Bancário infeliz que mora em São Paulo sem lembranças de sua infância no sertão nordestino do Brasil, Ubaldo volta à sua cidade natal por conta da morte do pai. Ele descobre uma herança, duas irmãs e um destino que deve seguir.

Crítica

Polícia mata gente inocente.
E quem era inocente hoje já virou bandido,
pra poder comer um pedaço de pão todo fodido.
Banditismo por pura maldade, banditismo por necessidade
”.

As palavras acima foram cantadas por Chico Science & Nação Zumbi, em 1994. Pré ou pós, os rios da desigualdade social brasileira continuam a seguir seus cursos naturais. E não poderia ser diferente, pois pouco foi feito para que esses contornos fossem transformados. Entretanto, principalmente nas últimas duas décadas, faíscas de insurreição multifacetada podem ser conferidas no nordeste, uma das regiões mais castigadas por essa conjuntura no país. Cada vez mais, seus cidadãos se apropriam de suas narrativas. Cangaço Novo é um desses exemplos. Difundida como um eletrizante seriado de ação, a produção é, preferencialmente, um manifesto contra a repressão.

Na trama, seguimos a saga de Ubaldo (Allan Souza Lima). Na cidade de São Paulo, após ser expulso do exército e também demitido de seu emprego como bancário, ele não sabe como custear o caríssimo tratamento médico de seu pai adotivo, Ernesto (Ricardo Blat). Ao encontrar uma carta escondida nos pertences deste que lhe amparou, Ubaldo descobre que pode ter alguma “herança” a receber no lugar onde nasceu e saiu ainda criança: a pequena cidade de Cratará, interior do Ceará. Ao chegar na região, descobre que seu pai biológico, Amaro Vaqueiro (encarnado pelo próprio Allan), foi um famoso cangaceiro de espírito Robin Hood. Em meio à isso, o protagonista conhece outras duas herdeiras dessa espécie de divindade em relação à família Vaqueiro, suas irmãs Dinorah (Alice Carvalho) e Dilvânia (Thainá Duarte). Com pouca relutância, dada a pobreza e sentimento de impotência, Ubaldo ingressa no cangaço.

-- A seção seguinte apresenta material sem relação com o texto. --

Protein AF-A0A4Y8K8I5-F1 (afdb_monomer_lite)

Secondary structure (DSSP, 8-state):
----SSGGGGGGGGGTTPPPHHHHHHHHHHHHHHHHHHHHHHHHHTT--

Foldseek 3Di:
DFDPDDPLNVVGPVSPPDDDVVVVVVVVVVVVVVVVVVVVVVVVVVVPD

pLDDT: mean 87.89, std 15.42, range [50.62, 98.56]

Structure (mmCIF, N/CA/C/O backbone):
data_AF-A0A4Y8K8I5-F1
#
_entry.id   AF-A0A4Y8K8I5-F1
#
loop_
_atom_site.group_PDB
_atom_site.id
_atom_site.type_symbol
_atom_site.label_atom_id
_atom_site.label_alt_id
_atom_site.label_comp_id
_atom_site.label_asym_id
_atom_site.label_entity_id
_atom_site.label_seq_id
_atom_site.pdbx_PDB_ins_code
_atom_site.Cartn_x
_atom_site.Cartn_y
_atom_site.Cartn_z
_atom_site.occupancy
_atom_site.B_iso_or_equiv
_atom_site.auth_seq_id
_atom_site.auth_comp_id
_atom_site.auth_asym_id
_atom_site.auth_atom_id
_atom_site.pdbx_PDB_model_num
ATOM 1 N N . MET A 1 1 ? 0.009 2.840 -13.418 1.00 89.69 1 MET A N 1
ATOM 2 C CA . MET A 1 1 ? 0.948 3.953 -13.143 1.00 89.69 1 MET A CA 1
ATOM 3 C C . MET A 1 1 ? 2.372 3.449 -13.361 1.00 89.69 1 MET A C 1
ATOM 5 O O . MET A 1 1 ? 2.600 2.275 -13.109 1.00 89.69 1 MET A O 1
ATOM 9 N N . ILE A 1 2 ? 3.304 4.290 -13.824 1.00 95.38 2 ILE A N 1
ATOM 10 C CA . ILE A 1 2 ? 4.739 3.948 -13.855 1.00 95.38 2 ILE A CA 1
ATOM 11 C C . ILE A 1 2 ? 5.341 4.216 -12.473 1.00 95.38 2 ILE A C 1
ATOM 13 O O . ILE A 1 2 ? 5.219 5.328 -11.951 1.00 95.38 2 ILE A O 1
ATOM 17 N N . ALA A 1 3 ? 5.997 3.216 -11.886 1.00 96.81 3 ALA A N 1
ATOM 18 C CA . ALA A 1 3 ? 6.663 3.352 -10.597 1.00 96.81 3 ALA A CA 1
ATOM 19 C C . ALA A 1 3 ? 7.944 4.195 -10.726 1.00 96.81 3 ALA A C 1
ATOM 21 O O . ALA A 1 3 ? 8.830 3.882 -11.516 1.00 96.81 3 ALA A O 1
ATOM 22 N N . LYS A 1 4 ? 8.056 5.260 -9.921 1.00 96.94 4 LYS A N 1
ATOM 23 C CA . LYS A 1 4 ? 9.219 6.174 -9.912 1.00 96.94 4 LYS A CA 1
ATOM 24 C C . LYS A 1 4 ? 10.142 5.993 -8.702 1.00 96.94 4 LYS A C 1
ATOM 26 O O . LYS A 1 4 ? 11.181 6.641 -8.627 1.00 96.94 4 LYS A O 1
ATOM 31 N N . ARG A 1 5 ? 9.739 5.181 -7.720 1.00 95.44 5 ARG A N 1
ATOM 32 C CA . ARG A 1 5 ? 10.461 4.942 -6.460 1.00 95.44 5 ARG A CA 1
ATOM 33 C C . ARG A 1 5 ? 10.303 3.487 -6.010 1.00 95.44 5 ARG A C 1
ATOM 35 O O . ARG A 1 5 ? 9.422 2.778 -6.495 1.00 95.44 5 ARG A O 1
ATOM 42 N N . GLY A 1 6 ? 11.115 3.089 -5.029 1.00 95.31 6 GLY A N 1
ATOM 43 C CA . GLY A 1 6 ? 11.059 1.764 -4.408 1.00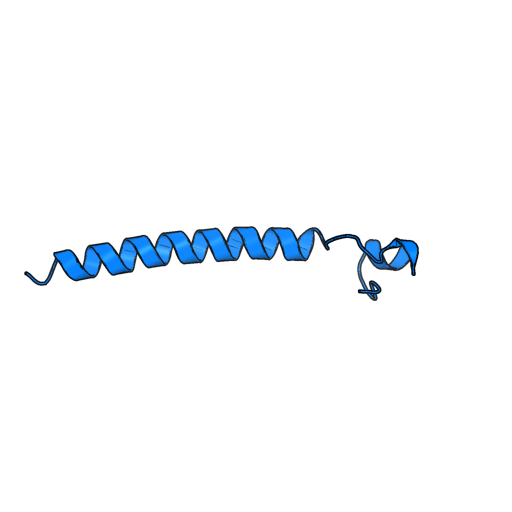 95.31 6 GLY A CA 1
ATOM 44 C C . GLY A 1 6 ? 11.559 0.646 -5.326 1.00 95.31 6 GLY A C 1
ATOM 45 O O . GLY A 1 6 ? 12.150 0.893 -6.369 1.00 95.31 6 GLY A O 1
ATOM 46 N N . ARG A 1 7 ? 11.322 -0.612 -4.940 1.00 96.62 7 ARG A N 1
ATOM 47 C CA . ARG A 1 7 ? 11.771 -1.773 -5.735 1.00 96.62 7 ARG A CA 1
ATOM 48 C C . ARG A 1 7 ? 11.008 -1.918 -7.056 1.00 96.62 7 ARG A C 1
ATOM 50 O O . ARG A 1 7 ? 11.576 -2.385 -8.036 1.00 96.62 7 ARG A O 1
ATOM 57 N N . ALA A 1 8 ? 9.752 -1.471 -7.102 1.00 96.06 8 ALA A N 1
ATOM 58 C CA . ALA A 1 8 ? 8.924 -1.519 -8.307 1.00 96.06 8 ALA A CA 1
ATOM 59 C C . ALA A 1 8 ? 9.441 -0.609 -9.437 1.00 96.06 8 ALA A C 1
ATOM 61 O O . ALA A 1 8 ? 9.152 -0.860 -10.604 1.00 96.06 8 ALA A O 1
ATOM 62 N N . SER A 1 9 ? 10.244 0.422 -9.140 1.00 96.62 9 SER A N 1
ATOM 63 C CA . SER A 1 9 ? 10.822 1.259 -10.198 1.00 96.62 9 SER A CA 1
ATOM 64 C C . SER A 1 9 ? 11.929 0.560 -10.993 1.00 96.62 9 SER A C 1
ATOM 66 O O . SER A 1 9 ? 12.259 1.016 -12.082 1.00 96.62 9 SER A O 1
ATOM 68 N N . TYR A 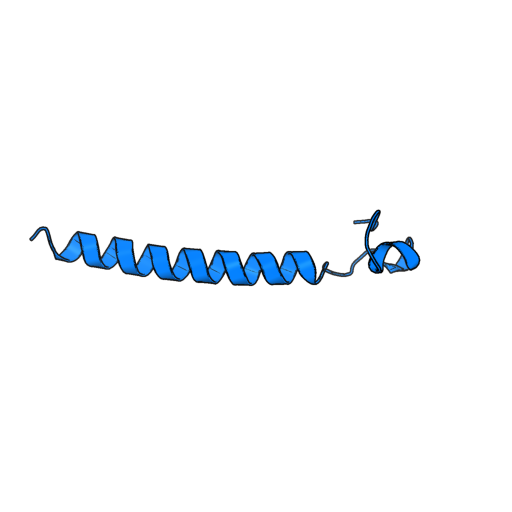1 10 ? 12.490 -0.555 -10.507 1.00 97.19 10 TYR A N 1
ATOM 69 C CA . TYR A 1 10 ? 13.529 -1.306 -11.230 1.00 97.19 10 TYR A CA 1
ATOM 70 C C . TYR A 1 10 ? 13.000 -1.996 -12.491 1.00 97.19 10 TYR A C 1
ATOM 72 O O . TYR A 1 10 ? 13.768 -2.305 -13.398 1.00 97.19 10 TYR A O 1
ATOM 80 N N . THR A 1 11 ? 11.692 -2.245 -12.561 1.00 95.94 11 THR A N 1
ATOM 81 C CA . THR A 1 11 ? 11.065 -2.985 -13.662 1.00 95.94 11 THR A CA 1
ATOM 82 C C . THR A 1 11 ? 10.520 -2.091 -14.780 1.00 95.94 11 THR A C 1
ATOM 84 O O . THR A 1 11 ? 10.066 -2.618 -15.796 1.00 95.94 11 THR A O 1
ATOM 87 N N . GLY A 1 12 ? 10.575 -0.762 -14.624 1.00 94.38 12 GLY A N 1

A partir daí, passamos a acompanhar incursões criminosas do rapaz junto aos parceiros. Isso, com muitas desconfianças entre eles. Essas tensões, junto à intrigas políticas locais, tomam conta da maior parte das sequências. Até que, é claro, as usurpações do grupo acontecem. A respeito de questões técnicas, o primor das cenas em que há explosões, perseguições de carros e trocas de tiros são admiráveis. Inclusive, poderão fazer o espectador se perguntar o porquê de termos demorado tanto a encontrar algo tão notável dentro do gênero no Brasil, já que, pelo jeito, sempre esteve por aqui. Aliás, a labuta é digna de comparações, em âmbito internacional, com projetos como Narcos (2015-2017) ou Peaky Blinders (2013-2022). Vale ressaltar a presença de Jordi Casares na equipe. De origem espanhola, o coordenador de dublês já atuou em filmes destacados, como em títulos da saga 007: James Bond e - até! - Titanic (1997).

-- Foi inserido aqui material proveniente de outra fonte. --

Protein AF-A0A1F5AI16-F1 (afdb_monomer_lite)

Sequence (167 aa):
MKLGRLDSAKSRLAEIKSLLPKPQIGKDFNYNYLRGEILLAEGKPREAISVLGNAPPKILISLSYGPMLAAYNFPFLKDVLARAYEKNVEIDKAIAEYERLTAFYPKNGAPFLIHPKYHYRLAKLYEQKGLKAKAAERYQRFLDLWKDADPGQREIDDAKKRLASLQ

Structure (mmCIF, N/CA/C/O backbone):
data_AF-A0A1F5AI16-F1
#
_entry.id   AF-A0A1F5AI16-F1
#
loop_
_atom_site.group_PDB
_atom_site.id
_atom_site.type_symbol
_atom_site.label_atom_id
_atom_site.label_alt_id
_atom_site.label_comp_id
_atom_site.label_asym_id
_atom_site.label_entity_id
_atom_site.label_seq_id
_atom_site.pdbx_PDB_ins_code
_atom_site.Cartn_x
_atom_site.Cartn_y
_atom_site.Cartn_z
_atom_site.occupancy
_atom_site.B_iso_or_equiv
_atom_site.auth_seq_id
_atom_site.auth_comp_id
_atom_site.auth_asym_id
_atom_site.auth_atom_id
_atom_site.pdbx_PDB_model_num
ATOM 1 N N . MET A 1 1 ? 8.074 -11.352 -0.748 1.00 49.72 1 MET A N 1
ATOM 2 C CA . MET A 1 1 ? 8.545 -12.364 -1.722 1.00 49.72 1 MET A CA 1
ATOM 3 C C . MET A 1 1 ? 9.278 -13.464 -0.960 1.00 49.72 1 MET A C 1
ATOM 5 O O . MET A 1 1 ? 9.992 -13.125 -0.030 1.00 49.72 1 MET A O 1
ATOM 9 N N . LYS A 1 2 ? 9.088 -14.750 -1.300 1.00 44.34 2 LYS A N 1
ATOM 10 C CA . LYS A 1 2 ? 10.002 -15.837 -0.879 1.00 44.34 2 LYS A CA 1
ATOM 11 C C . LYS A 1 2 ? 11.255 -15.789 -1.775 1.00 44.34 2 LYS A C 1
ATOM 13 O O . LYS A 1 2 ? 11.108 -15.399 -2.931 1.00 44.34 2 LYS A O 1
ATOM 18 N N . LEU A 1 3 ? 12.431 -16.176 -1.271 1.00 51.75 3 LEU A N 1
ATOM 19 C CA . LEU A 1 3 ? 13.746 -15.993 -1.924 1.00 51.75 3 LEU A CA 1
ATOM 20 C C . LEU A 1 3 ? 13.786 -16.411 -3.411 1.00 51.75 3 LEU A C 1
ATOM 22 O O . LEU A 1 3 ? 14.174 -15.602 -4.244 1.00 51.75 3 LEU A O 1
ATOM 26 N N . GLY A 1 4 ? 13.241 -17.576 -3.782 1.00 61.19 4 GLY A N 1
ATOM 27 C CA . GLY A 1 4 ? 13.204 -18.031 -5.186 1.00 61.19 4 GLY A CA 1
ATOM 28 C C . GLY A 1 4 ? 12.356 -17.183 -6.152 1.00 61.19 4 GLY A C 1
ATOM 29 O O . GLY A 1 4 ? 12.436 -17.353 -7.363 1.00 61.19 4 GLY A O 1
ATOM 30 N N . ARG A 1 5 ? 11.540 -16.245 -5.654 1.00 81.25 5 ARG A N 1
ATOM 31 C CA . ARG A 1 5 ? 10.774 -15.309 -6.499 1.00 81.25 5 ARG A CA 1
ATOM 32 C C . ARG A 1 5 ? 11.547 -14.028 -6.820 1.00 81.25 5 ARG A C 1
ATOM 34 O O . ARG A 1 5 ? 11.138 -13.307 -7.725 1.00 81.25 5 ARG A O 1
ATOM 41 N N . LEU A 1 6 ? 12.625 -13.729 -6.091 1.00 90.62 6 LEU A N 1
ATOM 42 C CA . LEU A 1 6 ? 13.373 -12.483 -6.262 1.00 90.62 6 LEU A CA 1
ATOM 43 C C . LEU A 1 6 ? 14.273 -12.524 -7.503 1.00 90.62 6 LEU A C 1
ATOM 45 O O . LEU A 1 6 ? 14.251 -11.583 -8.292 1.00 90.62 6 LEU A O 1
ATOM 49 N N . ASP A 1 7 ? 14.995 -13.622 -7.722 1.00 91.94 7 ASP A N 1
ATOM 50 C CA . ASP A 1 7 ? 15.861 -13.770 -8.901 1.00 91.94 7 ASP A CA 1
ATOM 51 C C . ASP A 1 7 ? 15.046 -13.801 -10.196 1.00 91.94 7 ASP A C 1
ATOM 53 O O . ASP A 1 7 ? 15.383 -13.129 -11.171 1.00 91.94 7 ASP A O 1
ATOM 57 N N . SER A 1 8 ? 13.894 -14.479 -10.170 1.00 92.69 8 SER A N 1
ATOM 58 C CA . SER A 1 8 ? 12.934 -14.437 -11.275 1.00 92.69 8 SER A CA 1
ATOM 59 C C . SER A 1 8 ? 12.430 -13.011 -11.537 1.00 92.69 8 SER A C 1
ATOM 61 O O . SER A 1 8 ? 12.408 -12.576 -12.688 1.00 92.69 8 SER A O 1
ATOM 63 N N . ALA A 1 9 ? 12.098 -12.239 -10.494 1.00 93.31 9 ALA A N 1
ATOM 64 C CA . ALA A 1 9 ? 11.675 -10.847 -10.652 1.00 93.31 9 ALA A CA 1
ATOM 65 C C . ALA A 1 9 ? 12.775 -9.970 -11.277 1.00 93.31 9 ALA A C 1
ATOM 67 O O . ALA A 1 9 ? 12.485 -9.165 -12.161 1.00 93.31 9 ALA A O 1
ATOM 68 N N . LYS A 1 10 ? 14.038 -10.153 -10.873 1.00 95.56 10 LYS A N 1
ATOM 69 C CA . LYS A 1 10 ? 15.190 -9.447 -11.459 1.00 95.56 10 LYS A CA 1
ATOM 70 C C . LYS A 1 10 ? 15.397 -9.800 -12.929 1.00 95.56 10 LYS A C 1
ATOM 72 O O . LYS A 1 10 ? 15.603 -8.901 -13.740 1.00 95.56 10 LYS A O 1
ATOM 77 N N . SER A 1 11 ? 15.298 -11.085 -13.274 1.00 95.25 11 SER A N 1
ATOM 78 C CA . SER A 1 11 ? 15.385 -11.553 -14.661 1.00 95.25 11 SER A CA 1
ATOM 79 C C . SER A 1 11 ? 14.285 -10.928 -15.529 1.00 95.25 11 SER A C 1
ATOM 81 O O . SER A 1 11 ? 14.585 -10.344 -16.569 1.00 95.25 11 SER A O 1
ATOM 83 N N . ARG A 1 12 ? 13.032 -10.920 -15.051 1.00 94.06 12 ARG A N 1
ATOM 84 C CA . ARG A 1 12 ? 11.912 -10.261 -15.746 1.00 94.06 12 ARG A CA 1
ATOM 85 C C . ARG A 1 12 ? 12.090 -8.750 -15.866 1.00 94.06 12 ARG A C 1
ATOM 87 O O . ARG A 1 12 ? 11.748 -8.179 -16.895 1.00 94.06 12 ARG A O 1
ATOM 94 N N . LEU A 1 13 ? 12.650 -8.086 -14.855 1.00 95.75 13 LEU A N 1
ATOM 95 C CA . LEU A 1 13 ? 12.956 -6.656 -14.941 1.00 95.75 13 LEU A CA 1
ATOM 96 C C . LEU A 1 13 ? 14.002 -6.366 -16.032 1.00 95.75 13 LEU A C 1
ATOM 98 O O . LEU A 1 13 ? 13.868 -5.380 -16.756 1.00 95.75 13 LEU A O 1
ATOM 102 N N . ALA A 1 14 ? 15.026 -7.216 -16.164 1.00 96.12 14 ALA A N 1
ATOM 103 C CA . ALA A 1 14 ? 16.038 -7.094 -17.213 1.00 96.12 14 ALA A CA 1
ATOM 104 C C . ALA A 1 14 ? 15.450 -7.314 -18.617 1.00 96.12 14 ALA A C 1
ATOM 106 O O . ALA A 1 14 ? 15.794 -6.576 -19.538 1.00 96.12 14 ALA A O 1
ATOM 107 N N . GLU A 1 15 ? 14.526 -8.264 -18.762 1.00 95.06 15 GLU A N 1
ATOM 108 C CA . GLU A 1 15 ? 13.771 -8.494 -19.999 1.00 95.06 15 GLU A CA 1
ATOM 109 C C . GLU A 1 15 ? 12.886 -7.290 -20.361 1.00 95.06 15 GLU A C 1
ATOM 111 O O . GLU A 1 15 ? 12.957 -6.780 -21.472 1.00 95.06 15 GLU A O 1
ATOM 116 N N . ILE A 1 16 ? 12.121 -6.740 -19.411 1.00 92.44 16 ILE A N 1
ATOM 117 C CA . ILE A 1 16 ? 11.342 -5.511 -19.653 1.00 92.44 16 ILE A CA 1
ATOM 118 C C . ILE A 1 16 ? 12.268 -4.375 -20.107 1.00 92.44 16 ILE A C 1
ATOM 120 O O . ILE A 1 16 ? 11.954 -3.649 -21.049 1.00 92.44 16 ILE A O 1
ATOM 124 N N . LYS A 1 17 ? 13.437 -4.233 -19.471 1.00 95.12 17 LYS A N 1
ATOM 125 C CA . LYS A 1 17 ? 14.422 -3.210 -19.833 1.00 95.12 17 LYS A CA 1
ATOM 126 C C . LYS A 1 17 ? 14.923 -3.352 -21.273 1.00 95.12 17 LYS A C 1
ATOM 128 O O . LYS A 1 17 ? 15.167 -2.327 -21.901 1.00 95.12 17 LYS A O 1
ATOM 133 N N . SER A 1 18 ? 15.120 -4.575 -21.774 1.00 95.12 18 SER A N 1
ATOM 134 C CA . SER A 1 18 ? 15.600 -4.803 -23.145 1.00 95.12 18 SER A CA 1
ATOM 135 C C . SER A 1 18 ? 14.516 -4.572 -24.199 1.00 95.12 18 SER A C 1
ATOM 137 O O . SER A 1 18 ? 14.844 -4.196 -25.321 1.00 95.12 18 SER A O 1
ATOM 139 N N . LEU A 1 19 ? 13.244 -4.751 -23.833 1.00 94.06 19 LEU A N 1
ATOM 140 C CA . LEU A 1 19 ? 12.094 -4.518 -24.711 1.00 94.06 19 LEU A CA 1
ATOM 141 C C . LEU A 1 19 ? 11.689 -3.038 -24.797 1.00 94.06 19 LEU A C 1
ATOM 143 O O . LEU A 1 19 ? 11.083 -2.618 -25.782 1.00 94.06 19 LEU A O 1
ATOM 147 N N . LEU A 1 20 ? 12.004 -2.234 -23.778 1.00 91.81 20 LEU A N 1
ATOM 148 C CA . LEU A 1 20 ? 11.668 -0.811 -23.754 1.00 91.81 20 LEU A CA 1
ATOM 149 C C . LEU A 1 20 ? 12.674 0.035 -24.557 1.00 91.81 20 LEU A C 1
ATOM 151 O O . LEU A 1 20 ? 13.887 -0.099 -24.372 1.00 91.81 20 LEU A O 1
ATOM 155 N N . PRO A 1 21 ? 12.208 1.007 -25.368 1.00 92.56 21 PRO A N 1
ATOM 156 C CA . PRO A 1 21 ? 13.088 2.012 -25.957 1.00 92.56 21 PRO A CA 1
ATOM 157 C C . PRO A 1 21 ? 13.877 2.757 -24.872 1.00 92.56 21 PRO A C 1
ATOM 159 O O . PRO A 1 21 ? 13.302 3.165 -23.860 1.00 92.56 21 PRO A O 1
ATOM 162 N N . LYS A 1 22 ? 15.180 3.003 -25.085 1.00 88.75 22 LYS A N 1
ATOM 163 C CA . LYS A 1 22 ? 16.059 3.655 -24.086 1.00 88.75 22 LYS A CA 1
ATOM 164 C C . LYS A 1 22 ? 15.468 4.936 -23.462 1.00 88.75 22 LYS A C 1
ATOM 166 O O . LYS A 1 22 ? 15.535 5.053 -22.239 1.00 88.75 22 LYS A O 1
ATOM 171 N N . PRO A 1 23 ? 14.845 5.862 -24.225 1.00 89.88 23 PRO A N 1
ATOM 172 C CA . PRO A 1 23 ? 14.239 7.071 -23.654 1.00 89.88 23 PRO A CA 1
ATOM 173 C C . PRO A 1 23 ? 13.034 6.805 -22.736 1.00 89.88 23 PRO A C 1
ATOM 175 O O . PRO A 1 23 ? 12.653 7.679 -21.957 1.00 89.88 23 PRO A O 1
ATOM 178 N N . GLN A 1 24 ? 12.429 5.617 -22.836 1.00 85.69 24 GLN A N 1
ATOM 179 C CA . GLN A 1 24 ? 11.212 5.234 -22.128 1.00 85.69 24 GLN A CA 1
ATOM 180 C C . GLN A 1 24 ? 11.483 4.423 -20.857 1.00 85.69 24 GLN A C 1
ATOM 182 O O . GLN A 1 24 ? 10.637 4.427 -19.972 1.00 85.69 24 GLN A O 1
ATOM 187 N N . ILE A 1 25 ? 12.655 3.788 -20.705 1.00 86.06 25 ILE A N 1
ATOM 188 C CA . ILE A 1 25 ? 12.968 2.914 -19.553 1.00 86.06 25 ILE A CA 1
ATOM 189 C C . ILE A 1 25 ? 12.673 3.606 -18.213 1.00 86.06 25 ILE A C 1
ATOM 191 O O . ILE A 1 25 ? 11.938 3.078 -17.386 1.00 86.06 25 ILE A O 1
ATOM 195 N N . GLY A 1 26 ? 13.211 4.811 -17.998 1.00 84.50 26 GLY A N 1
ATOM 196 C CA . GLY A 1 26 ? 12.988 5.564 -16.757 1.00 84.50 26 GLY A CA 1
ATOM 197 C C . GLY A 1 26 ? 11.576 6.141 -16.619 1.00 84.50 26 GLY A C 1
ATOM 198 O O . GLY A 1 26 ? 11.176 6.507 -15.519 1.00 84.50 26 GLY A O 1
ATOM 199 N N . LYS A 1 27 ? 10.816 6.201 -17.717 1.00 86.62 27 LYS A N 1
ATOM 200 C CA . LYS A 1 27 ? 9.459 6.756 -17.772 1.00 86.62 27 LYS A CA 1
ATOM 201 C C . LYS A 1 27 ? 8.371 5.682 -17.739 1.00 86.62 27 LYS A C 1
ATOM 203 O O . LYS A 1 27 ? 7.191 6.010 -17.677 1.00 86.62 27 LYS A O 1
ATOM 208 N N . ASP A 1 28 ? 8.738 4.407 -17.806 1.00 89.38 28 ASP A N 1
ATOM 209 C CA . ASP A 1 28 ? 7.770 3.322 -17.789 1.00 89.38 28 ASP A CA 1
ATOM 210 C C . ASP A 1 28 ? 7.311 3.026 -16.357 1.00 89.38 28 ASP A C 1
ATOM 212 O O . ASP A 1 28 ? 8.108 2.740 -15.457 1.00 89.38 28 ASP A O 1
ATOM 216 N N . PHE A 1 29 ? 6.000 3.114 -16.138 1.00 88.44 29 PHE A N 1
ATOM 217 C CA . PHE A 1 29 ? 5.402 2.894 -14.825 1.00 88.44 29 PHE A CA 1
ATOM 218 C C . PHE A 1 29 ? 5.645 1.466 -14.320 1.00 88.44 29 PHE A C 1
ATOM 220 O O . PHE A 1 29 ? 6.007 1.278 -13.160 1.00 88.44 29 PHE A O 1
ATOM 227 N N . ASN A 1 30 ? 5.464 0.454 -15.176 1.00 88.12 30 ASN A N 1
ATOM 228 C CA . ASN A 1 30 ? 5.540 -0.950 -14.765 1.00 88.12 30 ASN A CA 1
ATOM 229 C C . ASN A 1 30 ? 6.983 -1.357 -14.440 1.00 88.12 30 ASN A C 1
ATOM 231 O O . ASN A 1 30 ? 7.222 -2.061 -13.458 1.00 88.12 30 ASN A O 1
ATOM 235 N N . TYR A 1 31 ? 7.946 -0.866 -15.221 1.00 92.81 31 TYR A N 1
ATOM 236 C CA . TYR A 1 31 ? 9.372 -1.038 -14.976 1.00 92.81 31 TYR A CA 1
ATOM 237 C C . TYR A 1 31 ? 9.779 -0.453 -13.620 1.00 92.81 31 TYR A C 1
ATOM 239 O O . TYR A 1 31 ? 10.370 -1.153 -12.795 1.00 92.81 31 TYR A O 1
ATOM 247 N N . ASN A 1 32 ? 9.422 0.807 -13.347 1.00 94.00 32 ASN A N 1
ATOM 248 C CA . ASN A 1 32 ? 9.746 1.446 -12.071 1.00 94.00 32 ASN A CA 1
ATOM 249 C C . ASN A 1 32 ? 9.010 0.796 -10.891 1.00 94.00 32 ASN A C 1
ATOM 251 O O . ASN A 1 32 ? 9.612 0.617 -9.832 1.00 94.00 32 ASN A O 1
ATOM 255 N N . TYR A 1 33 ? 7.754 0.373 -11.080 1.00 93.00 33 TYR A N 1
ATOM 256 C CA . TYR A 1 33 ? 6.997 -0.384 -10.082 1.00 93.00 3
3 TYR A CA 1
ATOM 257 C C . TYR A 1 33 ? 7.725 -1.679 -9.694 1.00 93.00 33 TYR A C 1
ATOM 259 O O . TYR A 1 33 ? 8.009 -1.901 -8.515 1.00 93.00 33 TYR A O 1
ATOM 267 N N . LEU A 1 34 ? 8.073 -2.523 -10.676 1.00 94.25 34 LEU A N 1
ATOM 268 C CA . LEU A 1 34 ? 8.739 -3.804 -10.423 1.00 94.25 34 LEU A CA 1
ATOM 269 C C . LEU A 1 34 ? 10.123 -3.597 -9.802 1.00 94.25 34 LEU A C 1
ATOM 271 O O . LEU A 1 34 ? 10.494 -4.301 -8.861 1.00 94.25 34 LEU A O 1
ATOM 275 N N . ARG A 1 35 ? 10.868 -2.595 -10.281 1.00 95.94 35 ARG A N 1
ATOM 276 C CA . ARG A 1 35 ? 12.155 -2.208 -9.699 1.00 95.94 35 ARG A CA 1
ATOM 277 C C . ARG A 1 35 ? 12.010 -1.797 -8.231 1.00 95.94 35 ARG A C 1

Entretanto, nenhum desses esquemas funcionaria sem atuações certeiras. O personagem principal, por exemplo, é progressivamente modificado pelas desilusões. O silêncio, os olhares e o comedimento em agir na hora correta são elementos que tornam Ubaldo o fio condutor perfeito para os procedimentos dos demais. Um esclarecimento hábil que torna esse, sem dúvidas, o melhor trabalho da carreira de Souza Lima até então. Já Alice, desponta como atriz de imponência ímpar. Dona de um olhar amedrontador, e cativante (!), ela arma um modelo Yin-Yang da dupla Ubaldo-Dinorah. Ambos destinos se entrelaçam e robustecem propósitos capazes de prender o espectador episódio após o outro. Correndo por fora, Dilvânia, a terceira irmã, é o cordão afável que segura as pontas selvagens, num trabalho harmonioso de Thainá. Coadjuvantes de luxo que enriquecem a empreitada. Marcélia Cartaxo, Adélio Lima, Hermila Guedes e Luiz Carlos Vasconcelos são alguns dos nomes que trazem composições essenciais ao enredo.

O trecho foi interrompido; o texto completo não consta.